A difference in how the United States and North Korea define denuclearization could potentially derail the summit scheduled for May between President Donald Trump and Kim Jon Un, according to experts.
Last week, Trump accepted North Korean leader Kim Jong Un’s summit invitation, which was conveyed by South Korean envoys who had met with Kim in Pyongyang.
If the U.S. military threat to North Korea is removed and the safety of the Kim regime is guaranteed, the “North side clearly affirmed its commitment to the denuclearization of the Korean Peninsula,” said South Korean National Security Chief Chung Eui-yong after meeting with Kim. Days later, Chung delivered Kim’s proposal to Trump.
WATCH: US Moving Forward with Proposed US- North Korea Talks
What is denuclearization
But the fate of the summit scheduled could hinge on the definition of denuclearize, which the Merriam-Webster dictionary defines as “to remove nuclear arms from or prohibit the use of nuclear arms in” — in this case, North Korea.
In the past, Pyongyang has interpreted denuclearization as the removal of what it perceives as threats, including the U.S. nuclear umbrella over the Korean Peninsula, the U.S.-South Korea security alliance, and the presence of the U.S. troops in the South, according to experts, while Washington interprets denuclearization as the complete dismantlement of North Korea’s nuclear weapons program.

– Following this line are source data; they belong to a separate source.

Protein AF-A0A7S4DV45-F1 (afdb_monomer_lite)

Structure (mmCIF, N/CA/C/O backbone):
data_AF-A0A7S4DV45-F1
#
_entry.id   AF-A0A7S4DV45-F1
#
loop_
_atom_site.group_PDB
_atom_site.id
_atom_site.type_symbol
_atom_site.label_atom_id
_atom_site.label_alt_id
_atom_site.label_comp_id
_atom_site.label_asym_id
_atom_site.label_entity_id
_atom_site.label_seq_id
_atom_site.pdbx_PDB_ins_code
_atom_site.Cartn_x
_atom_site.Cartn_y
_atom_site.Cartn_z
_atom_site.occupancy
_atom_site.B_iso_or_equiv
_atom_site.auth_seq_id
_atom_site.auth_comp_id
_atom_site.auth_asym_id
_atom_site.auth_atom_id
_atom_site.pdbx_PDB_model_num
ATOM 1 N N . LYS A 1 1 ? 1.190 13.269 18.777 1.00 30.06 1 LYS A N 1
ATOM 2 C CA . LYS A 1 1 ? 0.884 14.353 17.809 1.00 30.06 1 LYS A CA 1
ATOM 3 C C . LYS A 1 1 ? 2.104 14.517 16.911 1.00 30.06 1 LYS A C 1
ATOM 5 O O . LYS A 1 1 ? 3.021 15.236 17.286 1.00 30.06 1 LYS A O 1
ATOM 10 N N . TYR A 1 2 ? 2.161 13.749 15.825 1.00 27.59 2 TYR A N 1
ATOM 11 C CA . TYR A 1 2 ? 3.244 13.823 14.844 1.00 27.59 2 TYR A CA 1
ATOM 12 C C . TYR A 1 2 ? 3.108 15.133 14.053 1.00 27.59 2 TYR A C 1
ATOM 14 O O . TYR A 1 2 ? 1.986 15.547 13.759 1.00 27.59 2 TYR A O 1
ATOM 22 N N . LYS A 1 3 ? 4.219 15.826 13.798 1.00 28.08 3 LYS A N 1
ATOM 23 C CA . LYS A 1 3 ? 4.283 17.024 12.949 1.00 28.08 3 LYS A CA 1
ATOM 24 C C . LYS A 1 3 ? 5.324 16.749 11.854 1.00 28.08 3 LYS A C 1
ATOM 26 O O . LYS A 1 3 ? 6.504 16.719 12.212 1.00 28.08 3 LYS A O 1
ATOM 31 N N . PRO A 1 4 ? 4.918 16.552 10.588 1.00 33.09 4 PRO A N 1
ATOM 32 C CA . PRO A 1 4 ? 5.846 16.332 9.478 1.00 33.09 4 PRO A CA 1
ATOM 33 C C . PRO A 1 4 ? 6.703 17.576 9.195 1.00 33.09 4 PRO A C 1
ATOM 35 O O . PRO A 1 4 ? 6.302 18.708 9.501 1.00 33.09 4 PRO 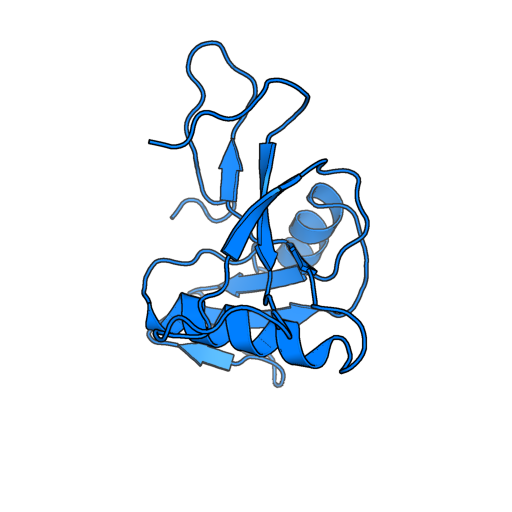A O 1
ATOM 38 N N . ARG A 1 5 ? 7.907 17.368 8.649 1.00 31.69 5 ARG A N 1
ATOM 39 C CA . ARG A 1 5 ? 8.811 18.435 8.177 1.00 31.69 5 ARG A CA 1
ATOM 40 C C . ARG A 1 5 ? 8.537 18.729 6.695 1.00 31.69 5 ARG A C 1
ATOM 42 O O . ARG A 1 5 ? 8.337 17.791 5.946 1.00 31.69 5 ARG A O 1
ATOM 49 N N . PRO A 1 6 ? 8.624 19.993 6.241 1.00 35.81 6 PRO A N 1
ATOM 50 C CA . PRO A 1 6 ? 8.237 20.350 4.882 1.00 35.81 6 PRO A CA 1
ATOM 51 C C . PRO A 1 6 ? 9.362 20.062 3.876 1.00 35.81 6 PRO A C 1
ATOM 53 O O . PRO A 1 6 ? 10.341 20.812 3.820 1.00 35.81 6 PRO A O 1
ATOM 56 N N . SER A 1 7 ? 9.208 19.028 3.042 1.00 31.70 7 SER A N 1
ATOM 57 C CA . SER A 1 7 ? 9.864 18.960 1.726 1.00 31.70 7 SER A CA 1
ATOM 58 C C . SER A 1 7 ? 9.194 17.939 0.794 1.00 31.70 7 SER A C 1
ATOM 60 O O . SER A 1 7 ? 9.473 16.750 0.896 1.00 31.70 7 SER A O 1
ATOM 62 N N . GLY A 1 8 ? 8.412 18.418 -0.180 1.00 48.97 8 GLY A N 1
ATOM 63 C CA . GLY A 1 8 ? 7.753 17.571 -1.193 1.00 48.97 8 GLY A CA 1
ATOM 64 C C . GLY A 1 8 ? 6.376 17.057 -0.765 1.00 48.97 8 GLY A C 1
ATOM 65 O O . GLY A 1 8 ? 5.924 17.386 0.322 1.00 48.97 8 GLY A O 1
ATOM 66 N N . GLU A 1 9 ? 5.673 16.347 -1.652 1.00 49.50 9 GLU A N 1
ATOM 67 C CA . GLU A 1 9 ? 4.486 15.557 -1.281 1.00 49.50 9 GLU A CA 1
ATOM 68 C C . GLU A 1 9 ? 4.911 14.539 -0.215 1.00 49.50 9 GLU A C 1
ATOM 70 O O . GLU A 1 9 ? 5.813 13.736 -0.476 1.00 49.50 9 GLU A O 1
ATOM 75 N N . ASP A 1 10 ? 4.306 14.585 0.976 1.00 59.62 10 ASP A N 1
ATOM 76 C CA . ASP A 1 10 ? 4.617 13.609 2.020 1.00 59.62 10 ASP A CA 1
ATOM 77 C C . ASP A 1 10 ? 3.762 12.357 1.769 1.00 59.62 10 ASP A C 1
ATOM 79 O O . ASP A 1 10 ? 2.532 12.422 1.677 1.00 59.62 10 ASP A O 1
ATOM 83 N N . VAL A 1 11 ? 4.421 11.207 1.639 1.00 54.28 11 VAL A N 1
ATOM 84 C CA . VAL A 1 11 ? 3.788 9.898 1.423 1.00 54.28 11 VAL A CA 1
ATOM 85 C C . VAL A 1 11 ? 4.139 8.968 2.572 1.00 54.28 11 VAL A C 1
ATOM 87 O O . VAL A 1 11 ? 5.220 9.083 3.158 1.00 54.28 11 VAL A O 1
ATOM 90 N N . VAL A 1 12 ? 3.234 8.045 2.898 1.00 60.75 12 VAL A N 1
ATOM 91 C CA . VAL A 1 12 ? 3.463 7.080 3.977 1.00 60.75 12 VAL A CA 1
ATOM 92 C C . VAL A 1 12 ? 3.880 5.719 3.432 1.00 60.75 12 VAL A C 1
ATOM 94 O O . VAL A 1 12 ? 3.335 5.206 2.454 1.00 60.75 12 VAL A O 1
ATOM 97 N N . GLU A 1 13 ? 4.851 5.118 4.108 1.00 58.59 13 GLU A N 1
ATOM 98 C CA . GLU A 1 13 ? 5.305 3.742 3.908 1.00 58.59 13 GLU A CA 1
ATOM 99 C C . GLU A 1 13 ? 5.083 2.905 5.172 1.00 58.59 13 GLU A C 1
ATOM 101 O O . GLU A 1 13 ? 5.068 3.434 6.286 1.00 58.59 13 GLU A O 1
ATOM 106 N N . VAL A 1 14 ? 4.953 1.588 5.000 1.00 58.81 14 VAL A N 1
ATOM 107 C CA . VAL A 1 14 ? 4.881 0.632 6.110 1.00 58.81 14 VAL A CA 1
ATOM 108 C C . VAL A 1 14 ? 6.211 -0.103 6.245 1.00 58.81 14 VAL A C 1
ATOM 110 O O . VAL A 1 14 ? 6.674 -0.741 5.297 1.00 58.81 14 VAL A O 1
ATOM 113 N N . ASN A 1 15 ? 6.803 -0.038 7.440 1.00 55.12 15 ASN A N 1
ATOM 114 C CA . ASN A 1 15 ? 8.084 -0.657 7.767 1.00 55.12 15 ASN A CA 1
ATOM 115 C C . ASN A 1 15 ? 7.937 -1.713 8.857 1.00 55.12 15 ASN A C 1
ATOM 117 O O . ASN A 1 15 ? 7.352 -1.458 9.906 1.00 55.12 15 ASN A O 1
ATOM 121 N N . HIS A 1 16 ? 8.559 -2.873 8.668 1.00 53.00 16 HIS A N 1
ATOM 122 C CA . HIS A 1 16 ? 8.701 -3.862 9.735 1.00 53.00 16 HIS A CA 1
ATOM 123 C C . HIS A 1 16 ? 10.082 -3.732 10.373 1.00 53.00 16 HIS A C 1
ATOM 125 O O . HIS A 1 16 ? 11.086 -4.147 9.792 1.00 53.00 16 HIS A O 1
ATOM 131 N N . ARG A 1 17 ? 10.156 -3.126 11.565 1.00 44.69 17 ARG A N 1
ATOM 132 C CA . ARG A 1 17 ? 11.394 -3.122 12.353 1.00 44.69 17 ARG A CA 1
ATOM 133 C C . ARG A 1 17 ? 11.570 -4.484 13.014 1.00 44.69 17 ARG A C 1
ATOM 135 O O . ARG A 1 17 ? 10.805 -4.835 13.899 1.00 44.69 17 ARG A O 1
ATOM 142 N N . ARG A 1 18 ? 12.632 -5.205 12.657 1.00 45.59 18 ARG A N 1
ATOM 143 C CA . ARG A 1 18 ? 13.237 -6.179 13.576 1.00 45.59 18 ARG A CA 1
ATOM 144 C C . ARG A 1 18 ? 14.329 -5.452 14.351 1.00 45.59 18 ARG A C 1
ATOM 146 O O . ARG A 1 18 ? 15.473 -5.426 13.905 1.00 45.59 18 ARG A O 1
ATOM 153 N N . ASP A 1 19 ? 13.966 -4.812 15.460 1.00 42.91 19 ASP A N 1
ATOM 154 C CA . ASP A 1 19 ? 14.961 -4.285 16.397 1.00 42.91 19 ASP A CA 1
ATOM 155 C C . ASP A 1 19 ? 15.628 -5.472 17.112 1.00 42.91 19 ASP A C 1
ATOM 157 O O . ASP A 1 19 ? 14.973 -6.255 17.796 1.00 42.91 19 ASP A O 1
ATOM 161 N N . THR A 1 20 ? 16.940 -5.650 16.925 1.00 43.81 20 THR A N 1
ATOM 162 C CA . THR A 1 20 ? 17.716 -6.701 17.606 1.00 43.81 20 THR A CA 1
ATOM 163 C C . THR A 1 20 ? 18.134 -6.329 19.027 1.00 43.81 20 THR A C 1
ATOM 165 O O . THR A 1 20 ? 18.844 -7.119 19.638 1.00 43.81 20 THR A O 1
ATOM 168 N N . ASP A 1 21 ? 17.719 -5.178 19.571 1.00 47.19 21 ASP A N 1
ATOM 169 C CA . ASP A 1 21 ? 18.262 -4.695 20.850 1.00 47.19 21 ASP A CA 1
ATOM 170 C C . ASP A 1 21 ? 17.297 -3.990 21.819 1.00 47.19 21 ASP A C 1
ATOM 172 O O . ASP A 1 21 ? 17.754 -3.592 22.890 1.00 47.19 21 ASP A O 1
ATOM 176 N N . ASP A 1 22 ? 15.985 -3.908 21.566 1.00 45.56 22 ASP A N 1
ATOM 177 C CA . ASP A 1 22 ? 15.061 -3.341 22.563 1.00 45.56 22 ASP A CA 1
ATOM 178 C C . ASP A 1 22 ? 14.224 -4.410 23.273 1.00 45.56 22 ASP A C 1
ATOM 180 O O . ASP A 1 22 ? 13.362 -5.083 22.708 1.00 45.56 22 ASP A O 1
ATOM 184 N N . LYS A 1 23 ? 14.510 -4.567 24.570 1.00 44.03 23 LYS A N 1
ATOM 185 C CA . LYS A 1 23 ? 13.684 -5.307 25.523 1.00 44.03 23 LYS A CA 1
ATOM 186 C C . LYS A 1 23 ? 12.595 -4.377 26.045 1.00 44.03 23 LYS A C 1
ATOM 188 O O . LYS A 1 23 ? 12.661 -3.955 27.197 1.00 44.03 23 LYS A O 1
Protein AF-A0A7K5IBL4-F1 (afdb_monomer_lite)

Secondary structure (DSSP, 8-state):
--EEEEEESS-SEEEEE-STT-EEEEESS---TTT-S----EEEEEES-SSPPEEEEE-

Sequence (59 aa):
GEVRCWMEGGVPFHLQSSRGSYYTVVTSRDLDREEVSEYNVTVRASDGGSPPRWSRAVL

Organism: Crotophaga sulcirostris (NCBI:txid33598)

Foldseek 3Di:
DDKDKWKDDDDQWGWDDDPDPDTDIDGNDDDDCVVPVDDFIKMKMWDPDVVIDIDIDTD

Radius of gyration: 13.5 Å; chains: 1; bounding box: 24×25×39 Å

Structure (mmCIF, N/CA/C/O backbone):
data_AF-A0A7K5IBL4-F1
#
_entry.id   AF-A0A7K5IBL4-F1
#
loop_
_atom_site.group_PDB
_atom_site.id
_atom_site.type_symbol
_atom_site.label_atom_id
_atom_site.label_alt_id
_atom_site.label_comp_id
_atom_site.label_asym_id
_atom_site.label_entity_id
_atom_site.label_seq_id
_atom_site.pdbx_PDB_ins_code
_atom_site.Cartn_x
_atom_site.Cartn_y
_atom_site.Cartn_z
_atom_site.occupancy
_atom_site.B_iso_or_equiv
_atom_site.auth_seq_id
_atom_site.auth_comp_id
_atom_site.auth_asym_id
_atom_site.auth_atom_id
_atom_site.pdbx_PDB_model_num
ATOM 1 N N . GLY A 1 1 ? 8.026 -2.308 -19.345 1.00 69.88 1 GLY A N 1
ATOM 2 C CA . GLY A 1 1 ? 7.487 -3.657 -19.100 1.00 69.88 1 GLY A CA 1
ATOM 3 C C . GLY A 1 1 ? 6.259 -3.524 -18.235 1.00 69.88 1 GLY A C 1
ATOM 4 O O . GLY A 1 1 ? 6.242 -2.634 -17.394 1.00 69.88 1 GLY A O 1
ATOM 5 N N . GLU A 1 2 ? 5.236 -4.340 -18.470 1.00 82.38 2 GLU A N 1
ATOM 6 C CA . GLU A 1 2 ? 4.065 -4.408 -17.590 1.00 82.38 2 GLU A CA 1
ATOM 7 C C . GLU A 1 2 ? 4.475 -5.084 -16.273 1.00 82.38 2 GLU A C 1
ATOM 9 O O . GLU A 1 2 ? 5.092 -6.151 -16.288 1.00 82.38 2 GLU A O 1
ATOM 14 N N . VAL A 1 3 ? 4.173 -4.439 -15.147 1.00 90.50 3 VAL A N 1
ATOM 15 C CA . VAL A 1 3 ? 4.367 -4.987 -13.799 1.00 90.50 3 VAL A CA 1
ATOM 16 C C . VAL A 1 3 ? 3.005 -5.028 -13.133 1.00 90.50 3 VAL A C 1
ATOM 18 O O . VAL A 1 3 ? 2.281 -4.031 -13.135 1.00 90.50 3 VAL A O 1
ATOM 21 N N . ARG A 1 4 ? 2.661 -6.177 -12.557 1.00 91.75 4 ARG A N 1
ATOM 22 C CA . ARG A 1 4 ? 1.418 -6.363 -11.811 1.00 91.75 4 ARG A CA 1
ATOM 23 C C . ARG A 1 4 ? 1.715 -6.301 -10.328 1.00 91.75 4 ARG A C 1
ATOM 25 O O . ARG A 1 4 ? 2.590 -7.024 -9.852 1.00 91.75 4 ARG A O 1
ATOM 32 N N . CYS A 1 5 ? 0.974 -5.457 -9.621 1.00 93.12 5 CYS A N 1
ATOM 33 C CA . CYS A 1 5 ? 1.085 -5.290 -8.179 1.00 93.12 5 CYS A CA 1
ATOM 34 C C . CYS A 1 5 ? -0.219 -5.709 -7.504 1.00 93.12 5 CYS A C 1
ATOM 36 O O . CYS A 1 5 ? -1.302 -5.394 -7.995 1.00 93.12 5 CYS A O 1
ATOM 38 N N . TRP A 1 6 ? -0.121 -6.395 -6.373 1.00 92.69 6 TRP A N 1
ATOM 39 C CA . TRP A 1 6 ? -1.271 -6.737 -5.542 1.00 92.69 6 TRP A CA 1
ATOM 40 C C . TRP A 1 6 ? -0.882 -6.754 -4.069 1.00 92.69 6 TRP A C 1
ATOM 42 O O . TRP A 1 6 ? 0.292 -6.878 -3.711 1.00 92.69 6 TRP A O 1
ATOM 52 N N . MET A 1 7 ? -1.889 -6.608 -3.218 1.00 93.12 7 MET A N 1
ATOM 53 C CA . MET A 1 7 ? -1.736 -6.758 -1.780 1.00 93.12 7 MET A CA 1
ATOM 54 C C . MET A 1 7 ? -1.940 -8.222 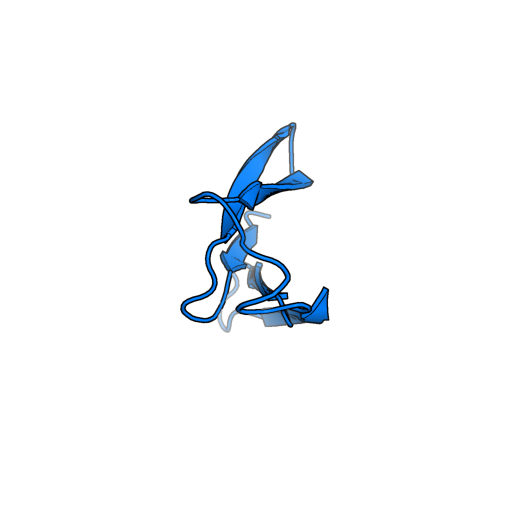-1.395 1.00 93.12 7 MET A C 1
ATOM 56 O O . MET A 1 7 ? -2.847 -8.880 -1.904 1.00 93.12 7 MET A O 1
ATOM 60 N N . GLU A 1 8 ? -1.078 -8.739 -0.528 1.00 91.94 8 GLU A N 1
ATOM 61 C CA . GLU A 1 8 ? -1.218 -10.077 0.038 1.00 91.94 8 GLU A CA 1
ATOM 62 C C . GLU A 1 8 ? -1.981 -10.029 1.365 1.00 91.94 8 GLU A C 1
ATOM 64 O O . GLU A 1 8 ? -1.838 -9.093 2.149 1.00 91.94 8 GLU A O 1
ATOM 69 N N . GLY A 1 9 ? -2.744 -11.089 1.640 1.00 85.50 9 GLY A N 1
ATOM 70 C CA . GLY A 1 9 ? -3.477 -11.252 2.894 1.00 85.50 9 GLY A CA 1
ATOM 71 C C . GLY A 1 9 ? -4.876 -10.627 2.899 1.00 85.50 9 GLY A C 1
ATOM 72 O O . GLY A 1 9 ? -5.285 -9.933 1.973 1.00 85.50 9 GLY A O 1
ATOM 73 N N . GLY A 1 10 ? -5.628 -10.923 3.962 1.00 84.00 10 GLY A N 1
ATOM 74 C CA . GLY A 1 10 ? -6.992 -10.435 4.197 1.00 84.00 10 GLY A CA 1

“A rift in views of denuclearization could make Trump-Kim summit difficult and possibly even be canceled,” said Robert Manning, a senior fellow at the Atlantic Council.
Evans Revere, a former State Department official who was involved in previous talks with North Korea, warned that Trump should not expect denuclearization to be the topic that Kim wants to discuss at the summit.
“A very complicated situation has just gotten a lot more complicated primarily because the invitation seems to have been accepted on the premise or with the assumption that the North Korean leader is interested in denuclearization, even though I see no evidence whatsoever that he’s actually interested in discussing denuclearization,” Revere said.
North Korea’s focus
North Korea will most likely attempt to shift the focus from dismantling its nuclear program to demanding the U.S. remove what North Korea perceives as threats posed against its regime as a condition for giving up its nuclear program, according to experts.
Withdrawing its military from the South, “will be unacceptable to the U.S.,” Manning said.
Ken Gause, director of the International Affairs Group at the Center for Naval Analyses, thinks divergent demands resulting from the differing views of denuclearization will prevent the U.S. from finding “a common ground to begin negotiations.”
Former State Department official Revere believes diplomatic progress will be severely impeded if Trump and Kim have different outcomes in mind.
“There is a rule in diplomacy that you never agree to a summit unless you understand the outcome that you are seeking in the summit, and your adversary also understands and agrees with the outcome that both parties are seeking. That doesn’t seem to be the case here,” Revere said.
North Korea’s commitment
North Korea’s commitment to denuclearize is highly deceptive, according to Revere.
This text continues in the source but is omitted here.